The required result is a copy of each line below in which "mean" appears.
⁂
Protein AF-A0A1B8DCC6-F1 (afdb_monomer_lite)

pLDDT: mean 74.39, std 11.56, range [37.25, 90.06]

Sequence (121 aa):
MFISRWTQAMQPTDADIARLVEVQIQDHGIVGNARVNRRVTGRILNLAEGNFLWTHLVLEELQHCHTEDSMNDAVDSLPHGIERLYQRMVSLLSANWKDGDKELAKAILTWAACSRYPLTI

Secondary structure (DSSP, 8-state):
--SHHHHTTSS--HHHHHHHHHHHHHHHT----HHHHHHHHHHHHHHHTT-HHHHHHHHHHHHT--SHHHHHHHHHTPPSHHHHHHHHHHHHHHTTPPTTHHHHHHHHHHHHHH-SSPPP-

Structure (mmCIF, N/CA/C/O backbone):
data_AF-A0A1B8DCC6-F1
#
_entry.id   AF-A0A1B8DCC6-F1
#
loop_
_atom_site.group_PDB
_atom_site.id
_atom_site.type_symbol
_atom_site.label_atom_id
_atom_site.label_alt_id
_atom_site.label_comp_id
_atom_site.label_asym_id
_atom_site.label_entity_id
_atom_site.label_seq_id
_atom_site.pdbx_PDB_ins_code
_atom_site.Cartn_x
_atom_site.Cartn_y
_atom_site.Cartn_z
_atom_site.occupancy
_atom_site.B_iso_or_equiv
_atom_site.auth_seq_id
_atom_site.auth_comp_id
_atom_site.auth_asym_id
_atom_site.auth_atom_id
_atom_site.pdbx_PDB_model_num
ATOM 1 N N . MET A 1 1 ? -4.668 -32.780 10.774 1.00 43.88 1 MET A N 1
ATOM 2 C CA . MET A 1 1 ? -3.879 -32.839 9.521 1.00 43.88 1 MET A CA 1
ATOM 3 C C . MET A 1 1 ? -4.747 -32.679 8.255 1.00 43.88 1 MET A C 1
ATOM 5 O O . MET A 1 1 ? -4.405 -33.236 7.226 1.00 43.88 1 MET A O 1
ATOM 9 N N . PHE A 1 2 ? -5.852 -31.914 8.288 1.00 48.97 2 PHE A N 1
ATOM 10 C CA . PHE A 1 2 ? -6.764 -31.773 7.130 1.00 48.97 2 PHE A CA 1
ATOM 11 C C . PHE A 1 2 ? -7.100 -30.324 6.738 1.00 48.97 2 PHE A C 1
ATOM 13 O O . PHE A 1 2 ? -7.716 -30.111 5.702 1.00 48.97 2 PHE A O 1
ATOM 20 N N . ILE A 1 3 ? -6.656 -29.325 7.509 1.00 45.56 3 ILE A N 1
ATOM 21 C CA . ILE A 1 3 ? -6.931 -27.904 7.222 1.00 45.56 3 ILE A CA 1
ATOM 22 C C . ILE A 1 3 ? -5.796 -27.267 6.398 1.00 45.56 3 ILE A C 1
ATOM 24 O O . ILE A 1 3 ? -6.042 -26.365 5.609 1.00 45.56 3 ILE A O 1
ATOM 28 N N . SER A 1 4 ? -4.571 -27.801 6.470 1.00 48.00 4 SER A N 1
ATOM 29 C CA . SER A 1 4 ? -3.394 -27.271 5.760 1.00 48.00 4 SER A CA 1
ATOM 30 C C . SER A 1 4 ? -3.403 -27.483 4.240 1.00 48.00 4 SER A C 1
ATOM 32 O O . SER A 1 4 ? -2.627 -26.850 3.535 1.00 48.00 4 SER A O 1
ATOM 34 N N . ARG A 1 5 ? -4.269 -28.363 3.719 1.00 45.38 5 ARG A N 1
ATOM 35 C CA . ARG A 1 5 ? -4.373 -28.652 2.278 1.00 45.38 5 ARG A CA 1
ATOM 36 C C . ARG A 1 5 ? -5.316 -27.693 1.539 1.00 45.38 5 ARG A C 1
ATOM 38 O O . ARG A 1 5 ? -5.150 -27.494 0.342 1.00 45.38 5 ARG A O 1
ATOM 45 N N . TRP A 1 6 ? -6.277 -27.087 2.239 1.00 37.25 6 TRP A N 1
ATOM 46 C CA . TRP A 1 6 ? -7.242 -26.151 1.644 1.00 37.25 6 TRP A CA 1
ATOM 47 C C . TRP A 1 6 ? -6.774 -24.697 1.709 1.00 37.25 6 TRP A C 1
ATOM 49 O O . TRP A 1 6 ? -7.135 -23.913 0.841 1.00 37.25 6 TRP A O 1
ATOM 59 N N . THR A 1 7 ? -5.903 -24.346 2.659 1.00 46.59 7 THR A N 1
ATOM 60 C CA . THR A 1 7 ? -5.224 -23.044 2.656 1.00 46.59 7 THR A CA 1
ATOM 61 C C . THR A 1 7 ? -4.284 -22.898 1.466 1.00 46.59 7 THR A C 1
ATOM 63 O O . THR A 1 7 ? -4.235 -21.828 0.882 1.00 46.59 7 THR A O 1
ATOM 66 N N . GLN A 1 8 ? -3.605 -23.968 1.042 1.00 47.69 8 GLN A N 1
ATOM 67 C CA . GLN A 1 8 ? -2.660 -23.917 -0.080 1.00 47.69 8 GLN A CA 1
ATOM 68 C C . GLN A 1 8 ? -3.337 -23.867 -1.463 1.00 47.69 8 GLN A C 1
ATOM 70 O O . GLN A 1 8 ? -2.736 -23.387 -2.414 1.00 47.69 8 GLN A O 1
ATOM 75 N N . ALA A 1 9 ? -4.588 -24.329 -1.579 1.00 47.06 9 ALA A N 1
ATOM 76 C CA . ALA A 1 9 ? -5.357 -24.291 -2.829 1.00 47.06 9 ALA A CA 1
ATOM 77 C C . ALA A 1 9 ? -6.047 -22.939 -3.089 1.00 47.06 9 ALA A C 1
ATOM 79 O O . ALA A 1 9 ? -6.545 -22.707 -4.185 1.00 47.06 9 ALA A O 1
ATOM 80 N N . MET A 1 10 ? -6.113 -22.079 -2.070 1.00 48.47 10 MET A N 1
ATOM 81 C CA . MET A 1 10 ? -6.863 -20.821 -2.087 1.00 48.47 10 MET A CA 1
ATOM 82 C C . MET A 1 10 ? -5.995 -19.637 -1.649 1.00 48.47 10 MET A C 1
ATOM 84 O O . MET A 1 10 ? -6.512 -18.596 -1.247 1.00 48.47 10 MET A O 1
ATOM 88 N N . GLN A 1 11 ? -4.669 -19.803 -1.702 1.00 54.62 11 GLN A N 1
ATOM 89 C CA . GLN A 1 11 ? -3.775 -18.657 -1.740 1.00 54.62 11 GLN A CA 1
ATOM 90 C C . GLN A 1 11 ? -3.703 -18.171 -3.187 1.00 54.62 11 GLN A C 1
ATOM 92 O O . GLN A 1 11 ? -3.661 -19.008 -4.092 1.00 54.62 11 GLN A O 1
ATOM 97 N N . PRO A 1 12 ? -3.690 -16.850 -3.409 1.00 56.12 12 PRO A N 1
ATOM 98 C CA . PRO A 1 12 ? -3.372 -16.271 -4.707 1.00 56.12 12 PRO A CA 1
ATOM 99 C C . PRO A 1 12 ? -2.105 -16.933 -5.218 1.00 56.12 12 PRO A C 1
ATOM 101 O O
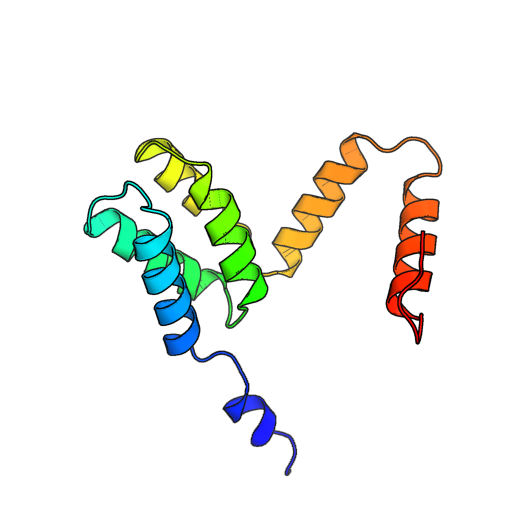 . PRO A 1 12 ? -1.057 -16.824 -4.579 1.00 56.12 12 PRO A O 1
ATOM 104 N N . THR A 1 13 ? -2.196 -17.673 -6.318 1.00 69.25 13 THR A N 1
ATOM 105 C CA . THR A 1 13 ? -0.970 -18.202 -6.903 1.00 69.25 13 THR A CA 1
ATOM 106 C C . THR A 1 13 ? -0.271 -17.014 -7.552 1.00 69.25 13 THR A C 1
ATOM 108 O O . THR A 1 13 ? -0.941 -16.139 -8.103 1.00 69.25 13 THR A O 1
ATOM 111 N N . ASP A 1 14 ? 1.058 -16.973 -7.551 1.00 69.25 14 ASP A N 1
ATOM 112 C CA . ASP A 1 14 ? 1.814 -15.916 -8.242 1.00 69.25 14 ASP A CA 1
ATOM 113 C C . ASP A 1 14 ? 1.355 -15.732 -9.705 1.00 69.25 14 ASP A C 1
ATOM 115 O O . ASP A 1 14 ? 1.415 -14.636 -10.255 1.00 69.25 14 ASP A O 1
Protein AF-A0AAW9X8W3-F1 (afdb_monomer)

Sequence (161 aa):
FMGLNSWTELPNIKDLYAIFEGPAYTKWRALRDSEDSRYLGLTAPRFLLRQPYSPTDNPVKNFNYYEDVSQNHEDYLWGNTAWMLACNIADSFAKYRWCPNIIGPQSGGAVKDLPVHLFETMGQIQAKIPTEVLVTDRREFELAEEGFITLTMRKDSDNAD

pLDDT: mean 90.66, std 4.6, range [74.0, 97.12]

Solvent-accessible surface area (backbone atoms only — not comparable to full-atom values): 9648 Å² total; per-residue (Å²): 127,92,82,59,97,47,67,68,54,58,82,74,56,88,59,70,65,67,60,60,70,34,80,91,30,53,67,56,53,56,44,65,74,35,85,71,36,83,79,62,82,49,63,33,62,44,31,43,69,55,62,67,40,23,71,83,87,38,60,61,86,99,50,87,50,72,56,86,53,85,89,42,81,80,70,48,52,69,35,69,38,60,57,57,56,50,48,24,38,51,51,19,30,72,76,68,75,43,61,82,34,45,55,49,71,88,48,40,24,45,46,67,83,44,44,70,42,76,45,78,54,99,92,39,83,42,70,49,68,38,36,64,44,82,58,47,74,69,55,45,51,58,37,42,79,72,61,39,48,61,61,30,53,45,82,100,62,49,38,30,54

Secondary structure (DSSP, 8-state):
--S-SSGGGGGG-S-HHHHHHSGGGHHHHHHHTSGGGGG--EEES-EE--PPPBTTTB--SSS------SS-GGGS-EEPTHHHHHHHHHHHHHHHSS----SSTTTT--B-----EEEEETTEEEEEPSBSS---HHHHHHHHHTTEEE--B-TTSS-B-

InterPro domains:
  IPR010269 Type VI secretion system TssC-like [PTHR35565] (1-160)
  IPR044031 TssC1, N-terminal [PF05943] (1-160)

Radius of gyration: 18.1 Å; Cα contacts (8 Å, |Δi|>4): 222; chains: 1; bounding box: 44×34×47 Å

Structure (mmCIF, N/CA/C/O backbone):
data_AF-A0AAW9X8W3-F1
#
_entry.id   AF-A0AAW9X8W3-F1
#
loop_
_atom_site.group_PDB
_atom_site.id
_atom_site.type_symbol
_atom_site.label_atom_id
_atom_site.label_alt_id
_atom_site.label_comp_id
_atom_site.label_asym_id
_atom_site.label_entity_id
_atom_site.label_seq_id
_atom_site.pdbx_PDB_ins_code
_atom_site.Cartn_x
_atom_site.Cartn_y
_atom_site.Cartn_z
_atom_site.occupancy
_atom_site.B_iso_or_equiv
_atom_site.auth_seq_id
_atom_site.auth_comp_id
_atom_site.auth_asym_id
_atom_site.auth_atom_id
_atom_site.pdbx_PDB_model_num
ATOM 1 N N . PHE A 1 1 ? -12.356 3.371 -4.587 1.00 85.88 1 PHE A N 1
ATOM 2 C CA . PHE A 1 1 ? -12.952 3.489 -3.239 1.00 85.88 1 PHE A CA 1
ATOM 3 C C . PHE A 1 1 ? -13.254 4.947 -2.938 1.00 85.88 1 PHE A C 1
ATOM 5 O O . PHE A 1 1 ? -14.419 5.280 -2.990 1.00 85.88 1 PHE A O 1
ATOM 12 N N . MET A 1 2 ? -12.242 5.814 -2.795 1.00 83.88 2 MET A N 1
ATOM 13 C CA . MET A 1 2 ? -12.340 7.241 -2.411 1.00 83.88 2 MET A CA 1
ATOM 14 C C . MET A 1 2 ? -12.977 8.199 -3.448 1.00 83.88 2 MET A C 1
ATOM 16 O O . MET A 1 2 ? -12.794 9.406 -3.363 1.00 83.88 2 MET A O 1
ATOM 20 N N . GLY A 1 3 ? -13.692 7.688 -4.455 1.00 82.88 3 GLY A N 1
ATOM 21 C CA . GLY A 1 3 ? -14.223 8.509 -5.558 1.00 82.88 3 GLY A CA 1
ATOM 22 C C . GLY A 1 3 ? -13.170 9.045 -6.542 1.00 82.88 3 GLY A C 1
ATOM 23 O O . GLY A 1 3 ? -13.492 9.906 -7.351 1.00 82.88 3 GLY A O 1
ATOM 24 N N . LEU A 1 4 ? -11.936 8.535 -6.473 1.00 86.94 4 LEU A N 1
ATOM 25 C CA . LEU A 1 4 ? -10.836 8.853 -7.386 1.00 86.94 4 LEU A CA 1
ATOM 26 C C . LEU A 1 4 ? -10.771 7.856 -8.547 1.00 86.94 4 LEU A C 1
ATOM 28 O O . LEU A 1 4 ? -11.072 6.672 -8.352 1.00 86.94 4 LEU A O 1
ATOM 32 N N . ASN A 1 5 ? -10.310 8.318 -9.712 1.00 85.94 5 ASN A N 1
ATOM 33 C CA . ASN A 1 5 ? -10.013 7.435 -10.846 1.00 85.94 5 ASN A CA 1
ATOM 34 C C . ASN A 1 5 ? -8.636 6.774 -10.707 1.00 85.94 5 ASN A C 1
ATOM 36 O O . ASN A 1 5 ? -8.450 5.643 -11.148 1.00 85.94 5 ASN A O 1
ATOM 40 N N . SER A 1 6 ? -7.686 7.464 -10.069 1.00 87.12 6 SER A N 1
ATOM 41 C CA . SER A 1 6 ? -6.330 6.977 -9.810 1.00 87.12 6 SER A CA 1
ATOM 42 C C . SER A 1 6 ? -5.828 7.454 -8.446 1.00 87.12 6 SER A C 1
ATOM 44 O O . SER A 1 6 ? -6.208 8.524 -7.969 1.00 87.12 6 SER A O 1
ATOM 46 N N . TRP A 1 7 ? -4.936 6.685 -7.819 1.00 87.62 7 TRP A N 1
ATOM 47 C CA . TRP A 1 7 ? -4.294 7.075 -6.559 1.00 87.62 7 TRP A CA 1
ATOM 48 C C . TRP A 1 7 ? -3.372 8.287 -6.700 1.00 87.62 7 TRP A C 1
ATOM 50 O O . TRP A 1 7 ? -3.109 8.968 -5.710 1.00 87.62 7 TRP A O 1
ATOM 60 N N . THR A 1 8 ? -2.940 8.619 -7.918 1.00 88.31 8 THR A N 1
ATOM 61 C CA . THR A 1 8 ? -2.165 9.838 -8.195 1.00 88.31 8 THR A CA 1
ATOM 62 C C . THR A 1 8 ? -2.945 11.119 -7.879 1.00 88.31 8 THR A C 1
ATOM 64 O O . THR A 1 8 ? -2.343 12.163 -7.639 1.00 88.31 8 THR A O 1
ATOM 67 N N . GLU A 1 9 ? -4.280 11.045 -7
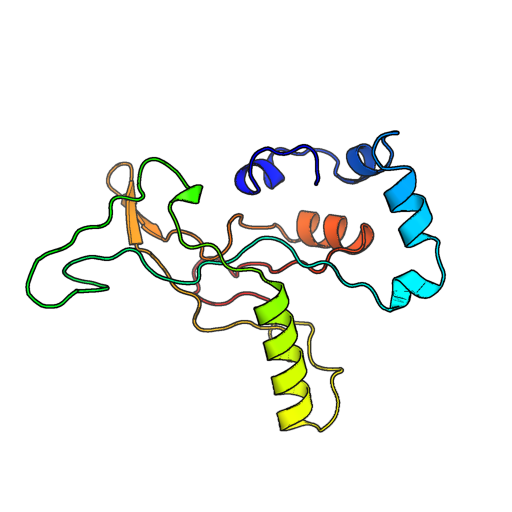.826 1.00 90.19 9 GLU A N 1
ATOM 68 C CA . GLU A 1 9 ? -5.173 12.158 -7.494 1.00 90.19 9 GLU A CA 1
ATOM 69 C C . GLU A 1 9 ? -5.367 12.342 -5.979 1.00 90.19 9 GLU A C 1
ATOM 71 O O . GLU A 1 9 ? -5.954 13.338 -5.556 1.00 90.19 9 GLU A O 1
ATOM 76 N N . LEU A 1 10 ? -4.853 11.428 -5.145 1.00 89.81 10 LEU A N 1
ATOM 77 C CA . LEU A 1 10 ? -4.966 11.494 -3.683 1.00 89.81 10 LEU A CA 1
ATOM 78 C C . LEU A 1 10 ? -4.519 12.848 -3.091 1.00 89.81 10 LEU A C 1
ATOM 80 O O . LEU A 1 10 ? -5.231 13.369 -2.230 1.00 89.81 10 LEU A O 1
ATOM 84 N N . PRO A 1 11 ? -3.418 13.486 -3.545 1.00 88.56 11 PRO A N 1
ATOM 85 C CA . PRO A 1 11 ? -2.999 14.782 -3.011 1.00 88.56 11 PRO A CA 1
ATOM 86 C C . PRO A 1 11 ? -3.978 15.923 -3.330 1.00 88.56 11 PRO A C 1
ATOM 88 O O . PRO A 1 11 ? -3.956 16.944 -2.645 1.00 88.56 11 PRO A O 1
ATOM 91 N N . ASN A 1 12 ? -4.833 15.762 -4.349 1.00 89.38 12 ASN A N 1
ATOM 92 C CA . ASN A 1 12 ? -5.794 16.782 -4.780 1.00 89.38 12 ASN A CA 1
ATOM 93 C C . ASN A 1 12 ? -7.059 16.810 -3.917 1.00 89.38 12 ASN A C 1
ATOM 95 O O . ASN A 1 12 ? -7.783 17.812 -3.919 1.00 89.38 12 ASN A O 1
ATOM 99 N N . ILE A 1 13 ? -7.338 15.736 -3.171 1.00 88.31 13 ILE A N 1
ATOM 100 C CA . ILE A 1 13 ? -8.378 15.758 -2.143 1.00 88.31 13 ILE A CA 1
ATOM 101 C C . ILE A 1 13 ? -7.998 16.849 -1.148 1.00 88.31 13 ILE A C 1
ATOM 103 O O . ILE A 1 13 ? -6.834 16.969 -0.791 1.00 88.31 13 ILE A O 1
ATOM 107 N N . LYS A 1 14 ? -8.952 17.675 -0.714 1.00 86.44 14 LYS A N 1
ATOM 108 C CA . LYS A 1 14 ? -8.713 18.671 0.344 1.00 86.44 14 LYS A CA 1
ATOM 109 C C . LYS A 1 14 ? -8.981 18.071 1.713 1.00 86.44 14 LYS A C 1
⁂
▸ RESPONSE BELOW
pLDDT: mean 74.39, std 11.56, range [37.25, 90.06]
pLDDT: mean 90.66, std 4.6, range [74.0, 97.12]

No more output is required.